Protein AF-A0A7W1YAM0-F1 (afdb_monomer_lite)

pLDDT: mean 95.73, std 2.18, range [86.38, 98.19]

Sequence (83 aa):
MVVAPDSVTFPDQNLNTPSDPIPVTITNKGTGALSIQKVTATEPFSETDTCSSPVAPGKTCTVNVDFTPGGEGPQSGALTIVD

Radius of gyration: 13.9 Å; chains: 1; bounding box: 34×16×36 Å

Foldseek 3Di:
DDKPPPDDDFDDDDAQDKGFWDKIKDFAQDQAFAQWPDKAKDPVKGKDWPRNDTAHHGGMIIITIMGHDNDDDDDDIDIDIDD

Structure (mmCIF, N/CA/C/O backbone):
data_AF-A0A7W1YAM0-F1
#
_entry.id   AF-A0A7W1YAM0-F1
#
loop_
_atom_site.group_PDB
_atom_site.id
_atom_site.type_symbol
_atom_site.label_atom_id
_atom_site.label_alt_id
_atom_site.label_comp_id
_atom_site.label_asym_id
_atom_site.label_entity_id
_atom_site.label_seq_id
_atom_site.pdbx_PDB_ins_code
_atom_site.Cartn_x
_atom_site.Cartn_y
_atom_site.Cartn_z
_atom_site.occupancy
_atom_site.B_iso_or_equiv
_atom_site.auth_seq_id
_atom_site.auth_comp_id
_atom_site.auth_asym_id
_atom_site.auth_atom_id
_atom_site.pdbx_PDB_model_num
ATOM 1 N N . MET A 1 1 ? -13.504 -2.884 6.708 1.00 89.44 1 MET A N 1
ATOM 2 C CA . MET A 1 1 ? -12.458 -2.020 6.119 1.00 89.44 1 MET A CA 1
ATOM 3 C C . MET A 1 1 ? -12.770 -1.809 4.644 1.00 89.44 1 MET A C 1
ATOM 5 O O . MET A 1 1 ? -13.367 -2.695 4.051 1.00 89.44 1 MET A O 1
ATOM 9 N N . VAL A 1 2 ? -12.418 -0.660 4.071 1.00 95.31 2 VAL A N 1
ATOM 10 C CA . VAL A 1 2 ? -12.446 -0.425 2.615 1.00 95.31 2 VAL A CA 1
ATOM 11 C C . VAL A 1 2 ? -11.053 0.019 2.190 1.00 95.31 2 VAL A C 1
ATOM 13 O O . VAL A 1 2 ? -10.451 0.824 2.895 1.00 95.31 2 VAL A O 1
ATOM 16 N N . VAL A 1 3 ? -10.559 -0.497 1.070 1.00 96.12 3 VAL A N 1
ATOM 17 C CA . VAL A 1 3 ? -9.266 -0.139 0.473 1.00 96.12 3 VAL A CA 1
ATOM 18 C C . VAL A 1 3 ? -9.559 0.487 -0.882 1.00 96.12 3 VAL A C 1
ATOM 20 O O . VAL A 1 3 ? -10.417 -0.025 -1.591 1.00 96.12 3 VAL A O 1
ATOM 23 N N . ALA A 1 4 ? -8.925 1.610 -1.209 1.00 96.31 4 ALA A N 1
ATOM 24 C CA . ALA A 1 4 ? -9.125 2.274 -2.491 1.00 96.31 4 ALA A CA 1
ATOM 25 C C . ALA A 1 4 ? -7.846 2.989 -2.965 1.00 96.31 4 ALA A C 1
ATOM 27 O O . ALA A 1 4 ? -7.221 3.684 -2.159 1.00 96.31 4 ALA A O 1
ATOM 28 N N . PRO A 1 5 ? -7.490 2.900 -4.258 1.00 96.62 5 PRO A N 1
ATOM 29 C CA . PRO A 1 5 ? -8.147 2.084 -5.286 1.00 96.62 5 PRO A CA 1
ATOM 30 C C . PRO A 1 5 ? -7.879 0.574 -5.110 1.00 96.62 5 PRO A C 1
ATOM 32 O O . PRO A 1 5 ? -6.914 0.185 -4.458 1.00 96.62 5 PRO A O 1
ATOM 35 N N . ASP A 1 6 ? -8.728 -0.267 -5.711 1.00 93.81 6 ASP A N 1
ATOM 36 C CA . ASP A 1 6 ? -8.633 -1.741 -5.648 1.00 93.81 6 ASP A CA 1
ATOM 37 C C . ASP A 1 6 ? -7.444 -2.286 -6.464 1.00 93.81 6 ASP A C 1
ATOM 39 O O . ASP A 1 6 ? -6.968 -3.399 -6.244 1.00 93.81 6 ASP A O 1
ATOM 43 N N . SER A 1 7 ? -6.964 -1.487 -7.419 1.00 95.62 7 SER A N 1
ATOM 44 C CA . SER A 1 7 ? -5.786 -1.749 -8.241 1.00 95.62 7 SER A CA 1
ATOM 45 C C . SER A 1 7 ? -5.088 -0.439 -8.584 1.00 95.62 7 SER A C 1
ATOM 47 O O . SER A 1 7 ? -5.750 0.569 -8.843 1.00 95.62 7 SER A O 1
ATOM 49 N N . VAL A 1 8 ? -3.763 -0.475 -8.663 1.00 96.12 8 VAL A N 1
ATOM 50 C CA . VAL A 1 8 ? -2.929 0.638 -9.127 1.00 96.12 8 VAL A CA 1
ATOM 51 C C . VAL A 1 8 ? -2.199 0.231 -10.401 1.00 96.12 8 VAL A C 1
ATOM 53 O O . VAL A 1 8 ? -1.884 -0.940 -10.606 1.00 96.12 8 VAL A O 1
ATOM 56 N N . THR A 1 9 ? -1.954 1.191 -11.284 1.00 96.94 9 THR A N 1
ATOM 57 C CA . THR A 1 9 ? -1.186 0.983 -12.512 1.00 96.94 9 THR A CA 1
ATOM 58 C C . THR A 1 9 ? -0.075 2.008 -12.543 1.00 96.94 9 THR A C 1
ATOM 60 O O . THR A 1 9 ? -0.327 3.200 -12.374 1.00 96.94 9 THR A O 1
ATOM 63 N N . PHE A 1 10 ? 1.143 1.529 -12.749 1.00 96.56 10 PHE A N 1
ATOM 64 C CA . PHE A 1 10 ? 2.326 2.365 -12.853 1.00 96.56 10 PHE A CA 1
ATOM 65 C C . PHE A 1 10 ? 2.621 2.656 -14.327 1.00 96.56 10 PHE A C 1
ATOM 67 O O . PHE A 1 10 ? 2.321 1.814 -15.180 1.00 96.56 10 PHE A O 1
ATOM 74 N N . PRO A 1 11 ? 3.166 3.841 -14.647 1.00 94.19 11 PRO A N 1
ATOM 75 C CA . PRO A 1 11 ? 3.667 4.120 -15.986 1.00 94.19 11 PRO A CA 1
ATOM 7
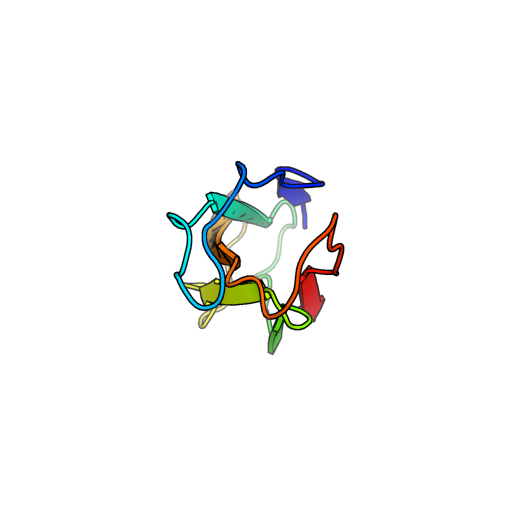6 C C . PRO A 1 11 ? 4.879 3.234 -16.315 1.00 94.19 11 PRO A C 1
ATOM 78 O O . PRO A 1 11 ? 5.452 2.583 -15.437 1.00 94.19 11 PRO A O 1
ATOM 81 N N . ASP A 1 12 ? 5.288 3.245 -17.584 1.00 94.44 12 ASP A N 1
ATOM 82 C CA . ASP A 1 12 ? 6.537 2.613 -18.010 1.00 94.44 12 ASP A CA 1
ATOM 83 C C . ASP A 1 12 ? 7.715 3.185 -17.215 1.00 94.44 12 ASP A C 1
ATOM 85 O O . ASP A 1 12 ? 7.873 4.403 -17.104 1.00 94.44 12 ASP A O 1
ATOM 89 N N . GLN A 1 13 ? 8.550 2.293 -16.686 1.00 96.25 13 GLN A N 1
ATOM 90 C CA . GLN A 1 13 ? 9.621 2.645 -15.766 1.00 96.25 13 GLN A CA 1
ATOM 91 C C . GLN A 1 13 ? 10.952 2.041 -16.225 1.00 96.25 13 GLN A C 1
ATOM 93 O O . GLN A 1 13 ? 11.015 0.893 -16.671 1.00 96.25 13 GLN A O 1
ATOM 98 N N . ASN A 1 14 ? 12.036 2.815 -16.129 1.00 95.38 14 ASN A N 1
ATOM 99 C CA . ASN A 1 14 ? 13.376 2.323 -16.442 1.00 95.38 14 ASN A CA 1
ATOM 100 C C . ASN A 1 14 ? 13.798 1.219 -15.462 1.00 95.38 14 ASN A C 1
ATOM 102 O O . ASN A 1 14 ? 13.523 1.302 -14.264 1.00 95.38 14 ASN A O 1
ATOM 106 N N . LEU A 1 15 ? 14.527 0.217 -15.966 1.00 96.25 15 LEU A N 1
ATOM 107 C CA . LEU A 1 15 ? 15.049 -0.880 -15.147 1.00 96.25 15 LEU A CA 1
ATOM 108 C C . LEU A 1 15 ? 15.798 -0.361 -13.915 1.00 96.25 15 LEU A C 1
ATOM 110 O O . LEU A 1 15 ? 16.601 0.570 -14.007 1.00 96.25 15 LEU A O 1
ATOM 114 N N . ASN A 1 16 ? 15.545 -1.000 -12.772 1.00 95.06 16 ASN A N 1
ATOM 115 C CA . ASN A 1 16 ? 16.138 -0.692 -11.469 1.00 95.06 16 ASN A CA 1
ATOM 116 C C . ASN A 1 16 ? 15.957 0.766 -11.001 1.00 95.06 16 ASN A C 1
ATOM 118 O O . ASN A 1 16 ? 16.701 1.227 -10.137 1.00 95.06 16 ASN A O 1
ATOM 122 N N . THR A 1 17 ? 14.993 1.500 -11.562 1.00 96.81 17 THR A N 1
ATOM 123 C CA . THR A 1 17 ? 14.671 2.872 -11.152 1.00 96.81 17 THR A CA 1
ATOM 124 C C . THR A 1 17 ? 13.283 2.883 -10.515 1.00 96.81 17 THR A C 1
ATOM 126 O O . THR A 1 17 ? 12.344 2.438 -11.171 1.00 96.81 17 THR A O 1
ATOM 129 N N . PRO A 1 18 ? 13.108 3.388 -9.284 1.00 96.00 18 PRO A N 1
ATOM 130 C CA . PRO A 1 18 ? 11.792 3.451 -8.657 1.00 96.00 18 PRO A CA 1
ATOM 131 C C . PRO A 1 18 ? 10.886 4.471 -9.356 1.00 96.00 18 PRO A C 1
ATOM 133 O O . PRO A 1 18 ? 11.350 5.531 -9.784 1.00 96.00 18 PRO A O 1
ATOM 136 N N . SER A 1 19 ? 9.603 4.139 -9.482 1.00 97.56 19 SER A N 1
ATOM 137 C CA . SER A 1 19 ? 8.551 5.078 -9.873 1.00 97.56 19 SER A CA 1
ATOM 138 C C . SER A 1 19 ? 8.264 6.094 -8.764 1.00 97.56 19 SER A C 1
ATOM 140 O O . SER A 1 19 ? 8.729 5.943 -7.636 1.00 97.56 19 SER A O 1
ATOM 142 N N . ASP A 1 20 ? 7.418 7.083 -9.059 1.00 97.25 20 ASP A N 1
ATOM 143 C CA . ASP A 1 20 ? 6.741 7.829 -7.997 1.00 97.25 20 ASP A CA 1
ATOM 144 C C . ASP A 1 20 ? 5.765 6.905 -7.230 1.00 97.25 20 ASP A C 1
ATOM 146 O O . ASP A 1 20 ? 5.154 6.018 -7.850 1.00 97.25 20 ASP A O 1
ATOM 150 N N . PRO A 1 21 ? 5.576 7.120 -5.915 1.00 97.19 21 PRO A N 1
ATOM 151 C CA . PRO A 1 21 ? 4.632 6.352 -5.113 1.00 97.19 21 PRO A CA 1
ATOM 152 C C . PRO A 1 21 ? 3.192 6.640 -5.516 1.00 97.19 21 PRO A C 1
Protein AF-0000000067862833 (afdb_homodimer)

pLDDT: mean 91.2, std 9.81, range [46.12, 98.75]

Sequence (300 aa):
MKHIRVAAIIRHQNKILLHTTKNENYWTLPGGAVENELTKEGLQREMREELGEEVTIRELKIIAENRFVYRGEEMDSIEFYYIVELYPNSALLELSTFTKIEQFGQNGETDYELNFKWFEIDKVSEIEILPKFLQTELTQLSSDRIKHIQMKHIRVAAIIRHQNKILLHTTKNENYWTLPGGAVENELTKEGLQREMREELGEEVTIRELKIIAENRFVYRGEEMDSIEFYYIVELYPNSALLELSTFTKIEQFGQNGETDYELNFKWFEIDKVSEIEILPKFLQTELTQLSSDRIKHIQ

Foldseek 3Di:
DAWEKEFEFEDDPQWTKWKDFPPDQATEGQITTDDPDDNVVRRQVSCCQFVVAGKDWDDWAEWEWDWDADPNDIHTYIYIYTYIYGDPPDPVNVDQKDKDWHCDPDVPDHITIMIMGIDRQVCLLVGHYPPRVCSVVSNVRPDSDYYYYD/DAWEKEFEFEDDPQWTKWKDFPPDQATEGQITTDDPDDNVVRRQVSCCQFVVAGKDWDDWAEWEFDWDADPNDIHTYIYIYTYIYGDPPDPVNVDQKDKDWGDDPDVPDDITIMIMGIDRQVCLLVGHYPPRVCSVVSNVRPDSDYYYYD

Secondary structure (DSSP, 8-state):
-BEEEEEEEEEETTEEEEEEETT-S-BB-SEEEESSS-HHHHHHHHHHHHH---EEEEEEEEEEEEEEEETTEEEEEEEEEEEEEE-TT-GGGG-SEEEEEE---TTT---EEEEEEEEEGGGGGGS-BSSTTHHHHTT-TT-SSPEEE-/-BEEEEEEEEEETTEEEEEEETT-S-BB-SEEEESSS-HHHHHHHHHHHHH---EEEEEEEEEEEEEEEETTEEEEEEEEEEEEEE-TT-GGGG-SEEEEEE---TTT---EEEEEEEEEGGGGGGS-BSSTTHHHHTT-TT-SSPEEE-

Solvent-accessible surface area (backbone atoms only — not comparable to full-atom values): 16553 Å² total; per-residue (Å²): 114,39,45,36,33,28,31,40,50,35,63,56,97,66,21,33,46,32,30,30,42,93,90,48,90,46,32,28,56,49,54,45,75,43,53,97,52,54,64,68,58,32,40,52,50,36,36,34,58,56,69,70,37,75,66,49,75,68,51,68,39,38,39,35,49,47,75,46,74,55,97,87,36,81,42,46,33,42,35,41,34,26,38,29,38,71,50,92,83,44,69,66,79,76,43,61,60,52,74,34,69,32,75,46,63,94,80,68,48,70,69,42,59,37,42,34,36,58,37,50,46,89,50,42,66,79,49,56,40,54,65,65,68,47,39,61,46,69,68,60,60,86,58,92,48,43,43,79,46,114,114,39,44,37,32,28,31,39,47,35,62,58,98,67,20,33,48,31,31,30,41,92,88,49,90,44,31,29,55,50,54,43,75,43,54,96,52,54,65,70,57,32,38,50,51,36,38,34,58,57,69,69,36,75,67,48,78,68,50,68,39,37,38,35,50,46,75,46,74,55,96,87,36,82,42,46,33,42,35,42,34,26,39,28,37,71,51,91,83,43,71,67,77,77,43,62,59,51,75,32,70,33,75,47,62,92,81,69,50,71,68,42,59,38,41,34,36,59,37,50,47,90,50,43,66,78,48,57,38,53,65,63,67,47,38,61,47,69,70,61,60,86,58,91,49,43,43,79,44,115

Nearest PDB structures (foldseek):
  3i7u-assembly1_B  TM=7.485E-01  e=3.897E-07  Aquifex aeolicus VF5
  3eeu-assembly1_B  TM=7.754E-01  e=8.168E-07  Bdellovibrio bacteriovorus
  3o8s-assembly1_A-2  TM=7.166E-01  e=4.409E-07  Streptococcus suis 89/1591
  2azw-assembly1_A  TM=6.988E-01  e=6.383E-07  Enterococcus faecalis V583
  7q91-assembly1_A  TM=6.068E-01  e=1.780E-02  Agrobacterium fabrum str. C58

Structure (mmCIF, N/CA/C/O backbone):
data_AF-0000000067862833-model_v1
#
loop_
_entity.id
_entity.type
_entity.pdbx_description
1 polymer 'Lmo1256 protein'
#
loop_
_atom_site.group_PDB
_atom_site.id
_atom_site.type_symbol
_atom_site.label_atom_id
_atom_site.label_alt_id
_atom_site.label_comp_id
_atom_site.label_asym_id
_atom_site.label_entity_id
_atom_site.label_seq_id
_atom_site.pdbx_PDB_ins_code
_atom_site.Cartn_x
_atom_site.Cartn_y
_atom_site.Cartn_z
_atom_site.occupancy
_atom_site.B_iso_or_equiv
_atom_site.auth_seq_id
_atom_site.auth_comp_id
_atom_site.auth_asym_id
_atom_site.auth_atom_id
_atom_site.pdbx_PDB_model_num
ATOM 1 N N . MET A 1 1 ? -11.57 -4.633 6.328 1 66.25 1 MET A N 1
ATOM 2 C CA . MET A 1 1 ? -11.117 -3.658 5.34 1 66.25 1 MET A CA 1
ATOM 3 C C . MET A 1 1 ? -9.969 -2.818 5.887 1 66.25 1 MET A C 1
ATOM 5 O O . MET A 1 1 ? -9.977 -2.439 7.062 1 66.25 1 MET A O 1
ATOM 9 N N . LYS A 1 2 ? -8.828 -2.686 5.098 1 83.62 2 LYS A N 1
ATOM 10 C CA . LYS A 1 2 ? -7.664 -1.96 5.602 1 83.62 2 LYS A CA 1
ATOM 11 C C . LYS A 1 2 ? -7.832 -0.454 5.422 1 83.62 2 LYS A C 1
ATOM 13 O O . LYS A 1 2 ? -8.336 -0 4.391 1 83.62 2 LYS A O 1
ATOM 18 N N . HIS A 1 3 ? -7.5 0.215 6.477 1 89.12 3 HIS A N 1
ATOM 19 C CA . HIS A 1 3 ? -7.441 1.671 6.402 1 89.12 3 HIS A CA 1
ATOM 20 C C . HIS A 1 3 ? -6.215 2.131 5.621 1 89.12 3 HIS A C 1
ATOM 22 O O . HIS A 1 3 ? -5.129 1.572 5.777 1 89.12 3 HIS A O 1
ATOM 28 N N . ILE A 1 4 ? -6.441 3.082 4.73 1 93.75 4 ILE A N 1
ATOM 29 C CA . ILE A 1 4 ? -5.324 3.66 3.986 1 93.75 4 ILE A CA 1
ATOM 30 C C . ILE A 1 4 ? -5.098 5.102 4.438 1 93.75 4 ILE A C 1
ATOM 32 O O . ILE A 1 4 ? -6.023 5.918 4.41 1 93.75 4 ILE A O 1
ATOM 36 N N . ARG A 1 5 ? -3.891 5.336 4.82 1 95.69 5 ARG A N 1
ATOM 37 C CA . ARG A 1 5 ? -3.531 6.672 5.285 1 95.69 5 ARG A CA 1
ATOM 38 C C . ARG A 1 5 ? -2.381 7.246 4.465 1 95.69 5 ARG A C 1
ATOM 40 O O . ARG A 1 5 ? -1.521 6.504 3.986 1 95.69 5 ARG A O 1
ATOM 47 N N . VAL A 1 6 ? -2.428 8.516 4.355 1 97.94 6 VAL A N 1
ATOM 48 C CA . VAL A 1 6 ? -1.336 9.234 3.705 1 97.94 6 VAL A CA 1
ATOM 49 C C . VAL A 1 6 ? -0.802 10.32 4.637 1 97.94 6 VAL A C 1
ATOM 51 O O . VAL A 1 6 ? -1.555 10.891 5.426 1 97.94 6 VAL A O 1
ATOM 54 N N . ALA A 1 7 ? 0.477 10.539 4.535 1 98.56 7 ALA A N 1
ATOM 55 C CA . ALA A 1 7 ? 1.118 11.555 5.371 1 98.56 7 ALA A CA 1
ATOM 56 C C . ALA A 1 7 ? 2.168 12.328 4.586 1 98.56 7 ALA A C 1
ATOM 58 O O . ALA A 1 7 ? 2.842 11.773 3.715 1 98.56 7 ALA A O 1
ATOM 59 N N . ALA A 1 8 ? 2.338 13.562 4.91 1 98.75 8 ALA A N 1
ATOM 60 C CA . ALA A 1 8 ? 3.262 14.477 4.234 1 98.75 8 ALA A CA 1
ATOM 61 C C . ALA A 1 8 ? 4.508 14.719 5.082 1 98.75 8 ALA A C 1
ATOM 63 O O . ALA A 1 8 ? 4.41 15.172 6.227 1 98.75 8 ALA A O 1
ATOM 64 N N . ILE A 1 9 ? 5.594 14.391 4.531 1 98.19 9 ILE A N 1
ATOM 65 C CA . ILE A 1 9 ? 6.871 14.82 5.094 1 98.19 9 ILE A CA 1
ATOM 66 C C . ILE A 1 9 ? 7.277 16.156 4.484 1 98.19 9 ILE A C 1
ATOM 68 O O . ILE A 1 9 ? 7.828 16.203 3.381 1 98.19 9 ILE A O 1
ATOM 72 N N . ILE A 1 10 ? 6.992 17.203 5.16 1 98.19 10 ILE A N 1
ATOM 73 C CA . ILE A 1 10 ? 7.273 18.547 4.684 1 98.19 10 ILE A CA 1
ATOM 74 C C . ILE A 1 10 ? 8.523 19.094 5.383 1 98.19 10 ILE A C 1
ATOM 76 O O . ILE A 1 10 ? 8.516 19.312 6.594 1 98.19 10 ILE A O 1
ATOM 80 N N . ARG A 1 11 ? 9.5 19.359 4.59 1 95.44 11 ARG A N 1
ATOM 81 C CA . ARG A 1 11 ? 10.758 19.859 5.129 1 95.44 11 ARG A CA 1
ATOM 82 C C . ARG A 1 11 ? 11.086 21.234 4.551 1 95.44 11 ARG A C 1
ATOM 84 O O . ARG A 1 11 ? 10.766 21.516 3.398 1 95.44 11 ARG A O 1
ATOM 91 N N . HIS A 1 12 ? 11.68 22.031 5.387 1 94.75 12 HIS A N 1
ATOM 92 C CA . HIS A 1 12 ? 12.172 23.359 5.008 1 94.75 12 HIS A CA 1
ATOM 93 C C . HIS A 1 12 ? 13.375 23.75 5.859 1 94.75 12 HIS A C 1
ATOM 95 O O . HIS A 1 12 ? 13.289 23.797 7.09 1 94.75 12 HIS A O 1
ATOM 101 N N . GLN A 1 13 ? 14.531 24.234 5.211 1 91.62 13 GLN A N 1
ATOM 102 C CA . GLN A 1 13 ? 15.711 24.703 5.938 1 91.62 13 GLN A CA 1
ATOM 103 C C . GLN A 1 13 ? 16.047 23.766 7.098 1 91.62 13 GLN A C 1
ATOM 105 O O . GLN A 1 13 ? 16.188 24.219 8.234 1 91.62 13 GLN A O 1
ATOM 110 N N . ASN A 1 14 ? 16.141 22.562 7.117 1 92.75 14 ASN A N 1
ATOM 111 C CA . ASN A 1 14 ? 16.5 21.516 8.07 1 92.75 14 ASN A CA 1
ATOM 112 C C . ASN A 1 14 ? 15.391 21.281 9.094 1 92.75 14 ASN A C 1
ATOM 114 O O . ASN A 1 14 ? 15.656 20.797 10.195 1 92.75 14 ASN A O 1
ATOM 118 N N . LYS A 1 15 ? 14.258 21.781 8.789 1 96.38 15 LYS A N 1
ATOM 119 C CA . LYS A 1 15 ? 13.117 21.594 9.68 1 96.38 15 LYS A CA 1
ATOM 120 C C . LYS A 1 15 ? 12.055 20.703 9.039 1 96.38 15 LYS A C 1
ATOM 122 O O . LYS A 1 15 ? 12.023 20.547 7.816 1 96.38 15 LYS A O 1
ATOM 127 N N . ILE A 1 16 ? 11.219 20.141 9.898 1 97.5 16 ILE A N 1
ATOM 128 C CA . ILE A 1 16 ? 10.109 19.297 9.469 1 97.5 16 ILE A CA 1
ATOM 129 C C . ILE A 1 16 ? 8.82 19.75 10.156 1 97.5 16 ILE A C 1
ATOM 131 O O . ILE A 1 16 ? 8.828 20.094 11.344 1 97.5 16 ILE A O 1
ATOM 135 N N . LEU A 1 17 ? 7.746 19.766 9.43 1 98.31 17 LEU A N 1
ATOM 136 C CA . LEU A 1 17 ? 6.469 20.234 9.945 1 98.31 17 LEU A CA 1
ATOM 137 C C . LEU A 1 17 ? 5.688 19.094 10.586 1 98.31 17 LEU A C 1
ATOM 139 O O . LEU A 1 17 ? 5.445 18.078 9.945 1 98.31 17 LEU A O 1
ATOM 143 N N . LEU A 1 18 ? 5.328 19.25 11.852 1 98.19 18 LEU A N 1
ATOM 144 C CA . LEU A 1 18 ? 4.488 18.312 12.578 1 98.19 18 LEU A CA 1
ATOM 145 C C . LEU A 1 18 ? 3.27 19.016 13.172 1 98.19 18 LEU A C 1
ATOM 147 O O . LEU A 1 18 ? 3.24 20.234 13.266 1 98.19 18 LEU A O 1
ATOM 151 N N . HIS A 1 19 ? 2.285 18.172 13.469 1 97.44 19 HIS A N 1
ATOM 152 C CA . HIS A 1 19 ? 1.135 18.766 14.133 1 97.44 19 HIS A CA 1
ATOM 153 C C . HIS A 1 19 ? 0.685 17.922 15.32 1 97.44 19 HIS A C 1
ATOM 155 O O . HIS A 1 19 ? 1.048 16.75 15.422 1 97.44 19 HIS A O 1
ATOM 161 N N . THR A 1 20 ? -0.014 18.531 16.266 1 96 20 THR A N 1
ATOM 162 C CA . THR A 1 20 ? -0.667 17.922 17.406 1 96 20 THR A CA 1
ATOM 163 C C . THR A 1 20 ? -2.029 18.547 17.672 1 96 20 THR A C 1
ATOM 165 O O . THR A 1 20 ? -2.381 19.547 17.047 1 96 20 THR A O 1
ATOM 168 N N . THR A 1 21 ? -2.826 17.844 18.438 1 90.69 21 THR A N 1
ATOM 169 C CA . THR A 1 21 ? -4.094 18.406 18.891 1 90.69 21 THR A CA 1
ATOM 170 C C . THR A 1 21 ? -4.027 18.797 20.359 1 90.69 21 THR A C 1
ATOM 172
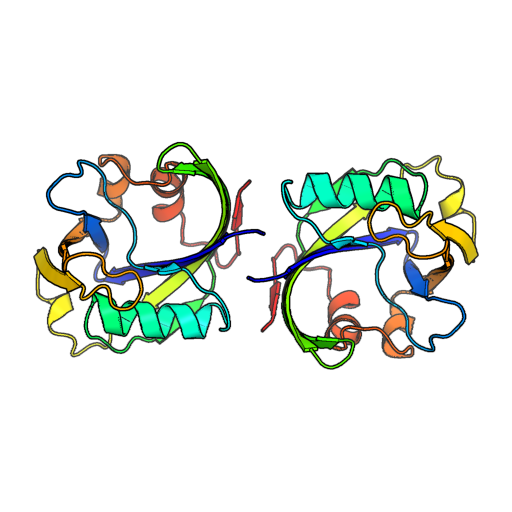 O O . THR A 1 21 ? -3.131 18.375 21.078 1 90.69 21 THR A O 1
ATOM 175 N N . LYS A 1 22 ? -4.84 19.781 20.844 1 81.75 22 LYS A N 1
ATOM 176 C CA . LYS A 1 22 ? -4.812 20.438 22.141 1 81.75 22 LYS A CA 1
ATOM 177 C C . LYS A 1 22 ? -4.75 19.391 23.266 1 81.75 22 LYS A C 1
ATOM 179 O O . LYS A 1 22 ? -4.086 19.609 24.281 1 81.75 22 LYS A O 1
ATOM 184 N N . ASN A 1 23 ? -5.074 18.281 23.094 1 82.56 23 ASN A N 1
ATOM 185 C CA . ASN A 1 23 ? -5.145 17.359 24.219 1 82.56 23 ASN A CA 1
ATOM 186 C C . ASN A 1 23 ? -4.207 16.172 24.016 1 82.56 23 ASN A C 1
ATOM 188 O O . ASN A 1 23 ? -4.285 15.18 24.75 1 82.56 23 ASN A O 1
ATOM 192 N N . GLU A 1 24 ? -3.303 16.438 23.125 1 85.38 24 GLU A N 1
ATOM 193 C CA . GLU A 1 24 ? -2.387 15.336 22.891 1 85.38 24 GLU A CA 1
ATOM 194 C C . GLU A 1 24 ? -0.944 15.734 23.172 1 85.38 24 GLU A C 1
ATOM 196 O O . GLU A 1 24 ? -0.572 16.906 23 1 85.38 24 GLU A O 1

WORK TO BE COMPLETED: Each line in the listing above from the one containing "ATOM 144 C CA" through the one containing "ATOM 155 O O" should be repeated exactly, and no other line.

SOLVED PROBLEM:
ATOM 144 C CA . LEU A 1 18 ? 4.488 18.312 12.578 1 98.19 18 LEU A CA 1
ATOM 145 C C . LEU A 1 18 ? 3.27 19.016 13.172 1 98.19 18 LEU A C 1
ATOM 147 O O . LEU A 1 18 ? 3.24 20.234 13.266 1 98.19 18 LEU A O 1
ATOM 151 N N . HIS A 1 19 ? 2.285 18.172 13.469 1 97.44 19 HIS A N 1
ATOM 152 C CA . HIS A 1 19 ? 1.135 18.766 14.133 1 97.44 19 HIS A CA 1
ATOM 153 C C . HIS A 1 19 ? 0.685 17.922 15.32 1 97.44 19 HIS A C 1
ATOM 155 O O . HIS A 1 19 ? 1.048 16.75 15.422 1 97.44 19 HIS A O 1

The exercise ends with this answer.